I met one woman who lived about an hour outside of Louisville who had been trying for years to get divorced. She couldn’t afford an attorney, so she tried to file the paperwork herself. Without a lawyer to move it along, her case went nowhere. Over the next few years, her husband would find her every so often. He would show up wherever she was staying, tell the landlord that they were married to get into the apartment, beat her up, and leave. I thought about her when I heard Vance speak so flippantly about the choice to divorce an abusive partner.

Vance has also supported an extreme abortion ban with no exceptions for rape or incest—another policy that particularly harms women in rural communities. Just two years ago, he expressed support for a national abortion ban, saying that he “certainly would like for abortion to be illegal nationally.”

I serve in the state legislature of a place with one of the most extreme abortion bans in the nation. Kentucky, like 13 other states, has a law that criminalizes abortion at all stages of pregnancy. It has one narrow exception that permits a doctor to terminate a pregnancy to prevent the death or “the serious, permanent impairment of a life-sustaining organ of a pregnant woman.” Many of the doctors I have spoken with tell me that the language is so vague, it’s hard to use in practice. Sometimes I wonder if that’s the point.

Here, too, we know that Vance’s policy stances have a real impact. One study suggests that nearly 65,000 women living in states with total abortion bans have experienced rape-related pregnancies since Roe v. Wade was overturned. And women living in rural communities have always struggled to access abortion services, just as they struggle to access health care in general.

Last year, one Kentucky woman, Hadley Duvall, became a nationally recognized leader on this issue when she shared her story of becoming pregnant at 12 after she was raped by her stepfather. Duvall miscarried, but she has spoken powerfully—most recently in a campaign ad for President Joe Biden—about what it meant to have choices. Vance would take that choice away.

Vance has also told us his position on day-care access, one of the most important policy issues for women in rural areas. He seems uninterested in supporting this struggling sector or the families who depend on it. He has said that funding universal day care would be “class warfare against normal people,” by which he presumably meant families with mothers who wanted to and could afford to stay home full-time.

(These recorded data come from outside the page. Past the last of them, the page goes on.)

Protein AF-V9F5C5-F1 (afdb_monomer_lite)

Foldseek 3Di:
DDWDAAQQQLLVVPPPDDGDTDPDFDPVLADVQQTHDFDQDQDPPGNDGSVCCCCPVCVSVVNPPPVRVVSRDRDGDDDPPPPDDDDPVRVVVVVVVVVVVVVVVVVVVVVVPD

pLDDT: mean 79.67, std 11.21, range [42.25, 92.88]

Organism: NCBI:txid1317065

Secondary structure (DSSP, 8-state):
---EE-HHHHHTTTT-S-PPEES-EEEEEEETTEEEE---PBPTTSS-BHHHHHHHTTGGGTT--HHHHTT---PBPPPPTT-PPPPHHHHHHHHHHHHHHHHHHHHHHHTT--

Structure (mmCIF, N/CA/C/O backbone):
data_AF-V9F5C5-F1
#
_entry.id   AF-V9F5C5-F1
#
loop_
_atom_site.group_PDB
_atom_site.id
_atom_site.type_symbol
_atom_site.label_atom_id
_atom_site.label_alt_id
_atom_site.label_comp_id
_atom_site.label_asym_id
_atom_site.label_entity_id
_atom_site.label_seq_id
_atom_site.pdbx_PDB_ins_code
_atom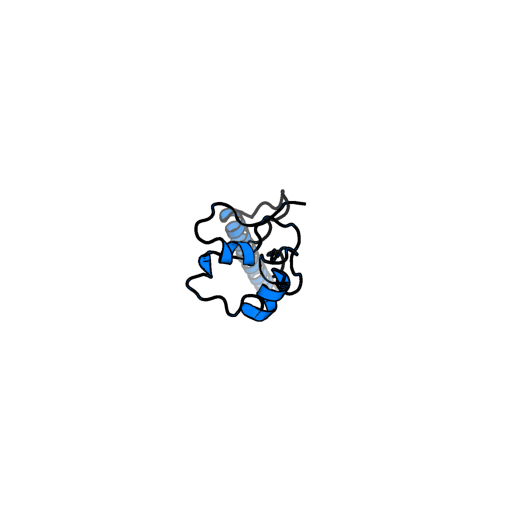_site.Cartn_x
_atom_site.Cartn_y
_atom_site.Cartn_z
_atom_site.occupancy
_atom_site.B_iso_or_equiv
_atom_site.auth_seq_id
_atom_site.auth_comp_id
_atom_site.auth_asym_id
_atom_site.auth_atom_id
_atom_site.pdbx_PDB_model_num
ATOM 1 N N . ARG A 1 1 ? 14.539 -6.227 10.323 1.00 70.06 1 ARG A N 1
ATOM 2 C CA . ARG A 1 1 ? 13.623 -5.885 9.196 1.00 70.06 1 ARG A CA 1
ATOM 3 C C . ARG A 1 1 ? 13.256 -4.401 9.284 1.00 70.06 1 ARG A C 1
ATOM 5 O O . ARG A 1 1 ? 12.873 -3.964 10.359 1.00 70.06 1 ARG A O 1
ATOM 12 N N . ARG A 1 2 ? 13.426 -3.590 8.225 1.00 81.94 2 ARG A N 1
ATOM 13 C CA . ARG A 1 2 ? 13.123 -2.144 8.310 1.00 81.94 2 ARG A CA 1
ATOM 14 C C . ARG A 1 2 ? 11.605 -1.906 8.319 1.00 81.94 2 ARG A C 1
ATOM 16 O O . ARG A 1 2 ? 10.914 -2.457 7.470 1.00 81.94 2 ARG A O 1
ATOM 23 N N . GLN A 1 3 ? 11.122 -1.048 9.215 1.00 88.31 3 GLN A N 1
ATOM 24 C CA . GLN A 1 3 ? 9.718 -0.621 9.259 1.00 88.31 3 GLN A CA 1
ATOM 25 C C . GLN A 1 3 ? 9.408 0.381 8.132 1.00 88.31 3 GLN A C 1
ATOM 27 O O . GLN A 1 3 ? 10.291 1.130 7.685 1.00 88.31 3 GLN A O 1
ATOM 32 N N . ARG A 1 4 ? 8.162 0.392 7.654 1.00 90.06 4 ARG A N 1
ATOM 33 C CA . ARG A 1 4 ? 7.645 1.302 6.620 1.00 90.06 4 ARG A CA 1
ATOM 34 C C . ARG A 1 4 ? 6.232 1.752 6.960 1.00 90.06 4 ARG A C 1
ATOM 36 O O . ARG A 1 4 ? 5.526 1.082 7.702 1.00 90.06 4 ARG A O 1
ATOM 43 N N . SER A 1 5 ? 5.819 2.878 6.394 1.00 90.75 5 SER A N 1
ATOM 44 C CA . SER A 1 5 ? 4.517 3.463 6.692 1.00 90.75 5 SER A CA 1
ATOM 45 C C . SER A 1 5 ? 3.406 2.636 6.059 1.00 90.75 5 SER A C 1
ATOM 47 O O . SER A 1 5 ? 3.443 2.387 4.850 1.00 90.75 5 SER A O 1
ATOM 49 N N . CYS A 1 6 ? 2.403 2.276 6.854 1.00 91.44 6 CYS A N 1
ATOM 50 C CA . CYS A 1 6 ? 1.181 1.655 6.359 1.00 91.44 6 CYS A CA 1
ATOM 51 C C . CYS A 1 6 ? 0.490 2.585 5.350 1.00 91.44 6 CYS A C 1
ATOM 53 O O . CYS A 1 6 ? 0.366 3.789 5.606 1.00 91.44 6 CYS A O 1
ATOM 55 N N . LYS A 1 7 ? 0.044 2.048 4.209 1.00 90.62 7 LYS A N 1
ATOM 56 C CA . LYS A 1 7 ? -0.630 2.837 3.166 1.00 90.62 7 LYS A CA 1
ATOM 57 C C . LYS A 1 7 ? -1.941 3.433 3.653 1.00 90.62 7 LYS A C 1
ATOM 59 O O . LYS A 1 7 ? -2.093 4.651 3.623 1.00 90.62 7 LYS A O 1
ATOM 64 N N . VAL A 1 8 ? -2.805 2.600 4.219 1.00 90.19 8 VAL A N 1
ATOM 65 C CA . VAL A 1 8 ? -4.089 3.016 4.792 1.00 90.19 8 VAL A CA 1
ATOM 66 C C . VAL A 1 8 ? -3.889 4.054 5.898 1.00 90.19 8 VAL A C 1
ATOM 68 O O . VAL A 1 8 ? -4.447 5.144 5.828 1.00 90.19 8 VAL A O 1
ATOM 71 N N . CYS A 1 9 ? -2.998 3.818 6.867 1.00 89.75 9 CYS A N 1
ATOM 72 C CA . CYS A 1 9 ? -2.740 4.820 7.911 1.00 89.75 9 CYS A CA 1
ATOM 73 C C . CYS A 1 9 ? -2.129 6.123 7.374 1.00 89.75 9 CYS A C 1
ATOM 75 O O . CYS A 1 9 ? -2.208 7.146 8.046 1.00 89.75 9 CYS A O 1
ATOM 77 N N . SER A 1 10 ? -1.477 6.099 6.209 1.00 88.19 10 SER A N 1
ATOM 78 C CA . SER A 1 10 ? -0.959 7.311 5.562 1.00 88.19 10 SER A CA 1
ATOM 79 C C . SER A 1 10 ? -2.061 8.099 4.851 1.00 88.19 10 SER A C 1
ATOM 81 O O . SER A 1 10 ? -1.980 9.325 4.797 1.00 88.19 10 SER A O 1
ATOM 83 N N . LEU A 1 11 ? -3.103 7.421 4.359 1.00 86.50 11 LEU A N 1
ATOM 84 C CA . LEU A 1 11 ? -4.306 8.049 3.806 1.00 86.50 11 LEU A CA 1
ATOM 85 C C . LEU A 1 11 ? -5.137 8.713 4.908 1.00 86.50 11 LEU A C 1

I was sworn into my first elected office when my youngest child was six weeks old. I’ve focused on child-care policy in part because I’ve had to. COVID forced 100,000 Kentucky women to leave the workforce. About 40 percent of unemployed Kentuckians currently cite a lack of child care as the reason they are not working. Statewide, we’ve lost 46 percent of our child-care centers since 2012, and many of those closures have been in rural areas.

I’m proud of the work our legislature is doing on this issue. This past session, a rural Republican passed a bipartisan bill to reward local communities for eliminating zoning barriers that restrict child-care centers. We need policy makers who will bring resources and attention to this crisis, not leaders like Vance who try to gaslight women into believing it doesn’t exist.

Like Vance, I, too, carry the stories of women from the mountains. Stories of women like my granny, who was from Owsley County, one of the poorest places in America. She never finished elementary school, but she pushed each of her seven children to get an education. My aunt Ruth dropped out of high school, but she was the best farmworker in the area and saved up money so her little sister could afford college. My mom was that little sister, the first of Granny’s kids to graduate high school, the first who left her holler and everything she knew in search of a better life. She built that better life for me.

The Appalachian Mountains are full of hill women holding their communities together. They don’t have the resources or support that they need to enact sweeping change. But they find creative ways to make quiet progress. We don’t hear their stories enough. More important, we don’t pass enough policies that help them. Electing J. D. Vance as vice president would only hurt them more.